The administration used Title 42 as a threat to deport Venezuelans who didn’t go the legally available route. The policy worked: Illegal border crossings by Venezuelans dropped as a result by over 90 percent.
Title 42 Gets Challenged
The case currently before the Supreme Court is one of two major challenges to Title 42. Despite considerably ratcheting down the use of Title 42, the onus has now fallen disproportionately on migrants from Mexico who aren’t able to avail themselves of special parole programs and who aren’t fleeing hostile regimes like Cuba or Venezuela.
Many who are apprehended are simply repeating their earlier attempts to enter the country after having been previously deported. Migrants, aided by progressive civil rights groups, sued as a class, arguing that the rationale invoking Title 42 as a pandemic safety measure no longer applies and that it is now operating as an illegal bar to lawful asylum seekers.
A federal court in D.C. agreed, and it ordered the policy lifted by December 21 of this year. The Biden Administration began extensive planning to prepare for a rush of applications. But a group of 19 red state leaders sued last minute to intervene, arguing that lifting Title 42 would result in chaos and negatively impact their states.
Five justices agreed to stay the federal court’s order to lift Title 42, while four justices dissented (the three liberal justices plus Justice Gorsuch). The question the Court reserved to consider later was very narrow: whether the red states had “standing” (that is, a legal right) to intervene in the case.
While the Court weighs this esoteric procedural matter, however, it ordered Title 42 to remain in place—trapping thousands of migrants at the border in further legal limbo while handing red state leaders a political win.
Some Thoughts and Takeaways
It is next-level hypocrisy that red state leaders, who during the pandemic eschewed all manner of basic preventative health measures at great cost to human life, should now champion a policy that cites the virus as the reason to expel millions of theoretical carriers.
The idea that Mexico was somehow a greater vector for disease and infection than the red states of America is also both deeply cynical and plainly counterfactual.
From a policy standpoint, the notion that certain states can claim they would suffer special harm from the lifting of Title 42 and that this somehow gives them standing to stop the government in its tracks threatens to upend our entire federal system.
In every policy decision by federal authorities there are winners and losers, from taxation to infrastructure spending to rules around land and water use.
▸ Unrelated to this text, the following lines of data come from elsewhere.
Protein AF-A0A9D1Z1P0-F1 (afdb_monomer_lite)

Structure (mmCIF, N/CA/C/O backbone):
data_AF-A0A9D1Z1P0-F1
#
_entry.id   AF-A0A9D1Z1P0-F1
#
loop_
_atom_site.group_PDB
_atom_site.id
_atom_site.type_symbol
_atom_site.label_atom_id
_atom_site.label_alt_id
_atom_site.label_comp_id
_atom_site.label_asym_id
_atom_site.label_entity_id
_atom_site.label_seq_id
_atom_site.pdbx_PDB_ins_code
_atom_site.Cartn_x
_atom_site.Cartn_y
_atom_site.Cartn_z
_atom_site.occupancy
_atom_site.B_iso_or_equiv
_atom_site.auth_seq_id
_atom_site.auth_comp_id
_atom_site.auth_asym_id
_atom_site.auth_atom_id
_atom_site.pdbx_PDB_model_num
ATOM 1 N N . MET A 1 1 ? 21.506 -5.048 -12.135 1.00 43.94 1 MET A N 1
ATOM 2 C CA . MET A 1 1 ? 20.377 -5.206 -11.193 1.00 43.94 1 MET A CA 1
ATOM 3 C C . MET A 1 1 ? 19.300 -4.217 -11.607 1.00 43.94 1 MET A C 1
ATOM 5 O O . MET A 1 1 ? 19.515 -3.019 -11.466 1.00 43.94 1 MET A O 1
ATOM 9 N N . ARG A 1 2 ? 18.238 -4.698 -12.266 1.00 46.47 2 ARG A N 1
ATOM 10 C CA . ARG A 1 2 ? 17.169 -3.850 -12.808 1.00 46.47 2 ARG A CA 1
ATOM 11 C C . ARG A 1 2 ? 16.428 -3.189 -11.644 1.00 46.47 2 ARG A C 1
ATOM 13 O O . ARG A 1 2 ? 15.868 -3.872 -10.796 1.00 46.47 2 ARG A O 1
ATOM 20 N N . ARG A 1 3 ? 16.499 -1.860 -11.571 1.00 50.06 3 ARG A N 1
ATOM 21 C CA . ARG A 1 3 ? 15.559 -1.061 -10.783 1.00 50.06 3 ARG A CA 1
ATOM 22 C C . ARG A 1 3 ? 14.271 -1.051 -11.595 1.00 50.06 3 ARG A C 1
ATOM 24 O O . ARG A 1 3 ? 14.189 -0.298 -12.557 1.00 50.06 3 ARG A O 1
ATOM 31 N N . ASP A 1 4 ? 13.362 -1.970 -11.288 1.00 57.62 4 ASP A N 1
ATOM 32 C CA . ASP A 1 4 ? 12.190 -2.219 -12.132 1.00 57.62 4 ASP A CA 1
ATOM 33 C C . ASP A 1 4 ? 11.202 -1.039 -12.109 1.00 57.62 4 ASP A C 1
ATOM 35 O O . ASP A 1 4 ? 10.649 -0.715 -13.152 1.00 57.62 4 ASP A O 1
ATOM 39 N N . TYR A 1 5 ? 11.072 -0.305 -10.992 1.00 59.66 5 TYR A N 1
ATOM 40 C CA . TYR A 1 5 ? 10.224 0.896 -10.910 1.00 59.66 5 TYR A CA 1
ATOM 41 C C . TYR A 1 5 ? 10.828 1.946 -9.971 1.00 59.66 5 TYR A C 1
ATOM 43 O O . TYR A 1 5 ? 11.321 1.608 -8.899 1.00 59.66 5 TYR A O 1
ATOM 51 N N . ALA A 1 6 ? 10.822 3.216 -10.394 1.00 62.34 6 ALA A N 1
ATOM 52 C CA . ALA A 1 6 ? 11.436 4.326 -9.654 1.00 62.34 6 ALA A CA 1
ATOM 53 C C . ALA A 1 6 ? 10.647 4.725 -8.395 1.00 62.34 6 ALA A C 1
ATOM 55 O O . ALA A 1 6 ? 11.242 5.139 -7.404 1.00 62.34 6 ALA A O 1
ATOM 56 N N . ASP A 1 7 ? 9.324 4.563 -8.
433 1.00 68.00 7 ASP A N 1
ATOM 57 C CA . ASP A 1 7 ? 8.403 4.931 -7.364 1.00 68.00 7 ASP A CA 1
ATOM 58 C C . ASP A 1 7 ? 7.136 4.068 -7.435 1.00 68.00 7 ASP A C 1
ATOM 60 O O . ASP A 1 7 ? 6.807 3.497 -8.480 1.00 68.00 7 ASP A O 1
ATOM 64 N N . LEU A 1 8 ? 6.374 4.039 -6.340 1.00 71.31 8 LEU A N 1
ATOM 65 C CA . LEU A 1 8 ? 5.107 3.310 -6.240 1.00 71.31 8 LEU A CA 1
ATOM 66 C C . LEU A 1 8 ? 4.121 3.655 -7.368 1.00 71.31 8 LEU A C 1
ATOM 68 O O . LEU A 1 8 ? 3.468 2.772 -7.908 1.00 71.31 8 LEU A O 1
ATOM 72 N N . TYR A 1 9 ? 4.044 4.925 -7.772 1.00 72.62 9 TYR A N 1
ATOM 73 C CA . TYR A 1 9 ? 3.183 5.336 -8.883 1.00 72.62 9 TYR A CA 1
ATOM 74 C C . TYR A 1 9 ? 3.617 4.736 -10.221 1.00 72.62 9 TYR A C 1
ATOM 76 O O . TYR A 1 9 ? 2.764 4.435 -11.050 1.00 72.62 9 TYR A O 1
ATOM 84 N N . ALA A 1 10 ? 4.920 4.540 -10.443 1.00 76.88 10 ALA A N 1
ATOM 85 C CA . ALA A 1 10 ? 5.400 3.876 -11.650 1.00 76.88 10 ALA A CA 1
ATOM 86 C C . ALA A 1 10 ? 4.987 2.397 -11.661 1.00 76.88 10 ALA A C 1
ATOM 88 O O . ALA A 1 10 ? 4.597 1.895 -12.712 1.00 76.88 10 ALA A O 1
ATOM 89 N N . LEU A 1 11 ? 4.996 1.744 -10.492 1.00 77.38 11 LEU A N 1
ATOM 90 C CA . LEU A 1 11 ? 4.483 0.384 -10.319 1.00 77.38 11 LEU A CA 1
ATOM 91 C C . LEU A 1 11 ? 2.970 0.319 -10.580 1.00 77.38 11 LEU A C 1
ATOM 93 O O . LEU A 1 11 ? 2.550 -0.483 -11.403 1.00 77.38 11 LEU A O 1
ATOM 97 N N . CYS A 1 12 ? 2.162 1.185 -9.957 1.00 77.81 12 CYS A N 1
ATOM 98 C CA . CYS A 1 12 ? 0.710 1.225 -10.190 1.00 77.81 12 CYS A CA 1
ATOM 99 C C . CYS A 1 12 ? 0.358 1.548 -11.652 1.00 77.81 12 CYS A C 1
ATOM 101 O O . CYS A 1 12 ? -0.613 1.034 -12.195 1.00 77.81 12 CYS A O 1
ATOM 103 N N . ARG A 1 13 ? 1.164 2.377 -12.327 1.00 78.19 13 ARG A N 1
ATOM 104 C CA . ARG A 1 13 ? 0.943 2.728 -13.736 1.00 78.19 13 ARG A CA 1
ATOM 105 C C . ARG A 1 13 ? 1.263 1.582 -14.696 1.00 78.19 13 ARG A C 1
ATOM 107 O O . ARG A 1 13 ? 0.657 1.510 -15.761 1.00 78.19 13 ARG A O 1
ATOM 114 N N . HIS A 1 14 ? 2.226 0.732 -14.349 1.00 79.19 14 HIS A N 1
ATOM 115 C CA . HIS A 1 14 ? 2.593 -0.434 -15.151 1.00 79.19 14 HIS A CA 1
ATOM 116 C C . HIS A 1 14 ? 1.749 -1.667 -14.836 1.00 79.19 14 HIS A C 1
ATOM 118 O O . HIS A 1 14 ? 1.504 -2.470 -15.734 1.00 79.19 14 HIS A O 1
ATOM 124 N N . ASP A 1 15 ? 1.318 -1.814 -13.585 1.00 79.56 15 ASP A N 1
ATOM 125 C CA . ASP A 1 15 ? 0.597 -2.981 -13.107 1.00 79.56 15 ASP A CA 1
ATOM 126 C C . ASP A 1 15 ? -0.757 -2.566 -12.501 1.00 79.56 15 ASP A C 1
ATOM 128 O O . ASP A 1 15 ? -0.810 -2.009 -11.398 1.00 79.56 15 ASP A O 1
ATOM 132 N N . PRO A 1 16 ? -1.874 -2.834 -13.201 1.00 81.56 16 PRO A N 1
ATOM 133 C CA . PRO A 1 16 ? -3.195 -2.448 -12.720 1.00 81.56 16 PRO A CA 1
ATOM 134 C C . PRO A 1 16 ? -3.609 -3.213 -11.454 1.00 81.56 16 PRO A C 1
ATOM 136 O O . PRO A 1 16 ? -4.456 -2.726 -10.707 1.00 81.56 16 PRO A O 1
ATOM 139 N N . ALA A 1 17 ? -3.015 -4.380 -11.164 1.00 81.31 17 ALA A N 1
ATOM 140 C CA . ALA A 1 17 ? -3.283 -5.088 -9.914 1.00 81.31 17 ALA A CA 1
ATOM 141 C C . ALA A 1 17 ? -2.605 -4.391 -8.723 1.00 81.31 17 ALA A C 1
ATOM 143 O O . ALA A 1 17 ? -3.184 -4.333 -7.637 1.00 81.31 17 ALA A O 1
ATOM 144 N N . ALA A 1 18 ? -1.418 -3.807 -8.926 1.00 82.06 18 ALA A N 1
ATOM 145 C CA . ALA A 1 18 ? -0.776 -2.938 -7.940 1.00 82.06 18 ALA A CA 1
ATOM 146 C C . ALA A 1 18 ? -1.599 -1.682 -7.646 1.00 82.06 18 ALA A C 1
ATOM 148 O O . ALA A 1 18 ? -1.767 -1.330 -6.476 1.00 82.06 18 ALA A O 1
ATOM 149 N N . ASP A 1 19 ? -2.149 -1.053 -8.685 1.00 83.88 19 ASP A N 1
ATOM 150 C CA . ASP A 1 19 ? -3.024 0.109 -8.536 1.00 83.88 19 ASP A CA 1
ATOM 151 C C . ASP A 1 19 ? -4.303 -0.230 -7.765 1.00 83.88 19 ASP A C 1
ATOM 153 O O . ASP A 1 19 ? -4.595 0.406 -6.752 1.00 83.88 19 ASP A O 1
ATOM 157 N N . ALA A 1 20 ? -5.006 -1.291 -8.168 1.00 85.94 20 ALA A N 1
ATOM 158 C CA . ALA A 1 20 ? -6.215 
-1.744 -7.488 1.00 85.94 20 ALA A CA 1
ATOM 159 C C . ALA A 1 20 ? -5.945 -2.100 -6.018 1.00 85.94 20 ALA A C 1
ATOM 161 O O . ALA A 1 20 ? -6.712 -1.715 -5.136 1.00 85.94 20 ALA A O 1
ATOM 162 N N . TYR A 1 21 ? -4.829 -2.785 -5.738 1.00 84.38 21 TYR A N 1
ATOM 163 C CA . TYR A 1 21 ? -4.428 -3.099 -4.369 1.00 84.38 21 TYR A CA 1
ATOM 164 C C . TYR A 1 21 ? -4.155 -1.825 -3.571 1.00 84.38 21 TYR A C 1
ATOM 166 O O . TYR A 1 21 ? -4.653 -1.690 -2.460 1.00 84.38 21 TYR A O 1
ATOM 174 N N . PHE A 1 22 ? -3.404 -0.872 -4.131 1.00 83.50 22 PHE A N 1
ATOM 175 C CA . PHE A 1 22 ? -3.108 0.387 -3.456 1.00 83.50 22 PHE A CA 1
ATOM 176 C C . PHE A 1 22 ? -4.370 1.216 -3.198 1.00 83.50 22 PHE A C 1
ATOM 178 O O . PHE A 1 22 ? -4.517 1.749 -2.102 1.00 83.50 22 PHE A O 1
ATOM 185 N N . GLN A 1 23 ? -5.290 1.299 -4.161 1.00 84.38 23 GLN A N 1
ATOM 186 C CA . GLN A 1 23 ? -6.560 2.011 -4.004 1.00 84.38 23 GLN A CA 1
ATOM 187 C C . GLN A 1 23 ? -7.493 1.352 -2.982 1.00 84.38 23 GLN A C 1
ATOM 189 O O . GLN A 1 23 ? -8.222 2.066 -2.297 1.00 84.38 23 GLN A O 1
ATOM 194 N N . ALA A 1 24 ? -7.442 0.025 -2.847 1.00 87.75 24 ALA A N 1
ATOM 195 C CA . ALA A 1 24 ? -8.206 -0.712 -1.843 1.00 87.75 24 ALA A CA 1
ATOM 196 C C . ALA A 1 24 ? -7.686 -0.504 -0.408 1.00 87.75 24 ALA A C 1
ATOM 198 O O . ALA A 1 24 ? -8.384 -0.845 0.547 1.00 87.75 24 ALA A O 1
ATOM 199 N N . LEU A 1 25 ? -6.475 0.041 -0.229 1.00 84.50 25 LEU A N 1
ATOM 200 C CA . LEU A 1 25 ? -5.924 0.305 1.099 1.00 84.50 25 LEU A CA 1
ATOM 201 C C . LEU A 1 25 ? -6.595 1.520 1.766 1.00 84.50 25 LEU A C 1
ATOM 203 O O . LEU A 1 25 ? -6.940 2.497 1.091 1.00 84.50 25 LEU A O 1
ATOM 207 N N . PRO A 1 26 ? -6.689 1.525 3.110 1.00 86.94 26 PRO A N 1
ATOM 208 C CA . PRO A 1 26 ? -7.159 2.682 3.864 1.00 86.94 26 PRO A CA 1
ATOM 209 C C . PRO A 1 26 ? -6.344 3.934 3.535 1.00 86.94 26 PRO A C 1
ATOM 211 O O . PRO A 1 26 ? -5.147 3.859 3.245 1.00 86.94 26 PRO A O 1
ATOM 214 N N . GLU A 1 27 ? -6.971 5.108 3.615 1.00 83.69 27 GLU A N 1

Immigration, and the states which allegedly are most affected by it, should receive no special dispensation or consideration.
Giving these states a voice and standing in this instance sufficient to hamstring the government would be premised on nothing but the Court’s apparent political priorities, and not sound federal principles.
Finally, the crisis at the border truly requires a bipartisan political solution, but no comprehensive immigration reform bill has passed Congress since 1986. Today, the “problem” of immigration has become a useful political tool for Republicans around which to rally their base and with which to fundraise.
Unsurprisingly then, they appear to have no real interest in actually trying to solve the problem through legislation. As Secretary Pete Buttigieg has observed, this will remain the case so long as the problem of immigration is more useful to them than the solution.
The upshot is, we likely will continue to see misery at our border and buses of migrants sent by governors Abbott of Texas and DeSantis of Florida dropped off in liberal bastions like Martha’s Vineyard or in front of Vice President Harris’ home in D.C.
The Biden Administration will still continue to work quietly behind the scenes to lessen the impact of Title 42 and to argue in court for ending the policy. But whether SCOTUS will relinquish its de facto policymaking role to the proper branches of government remains unclear.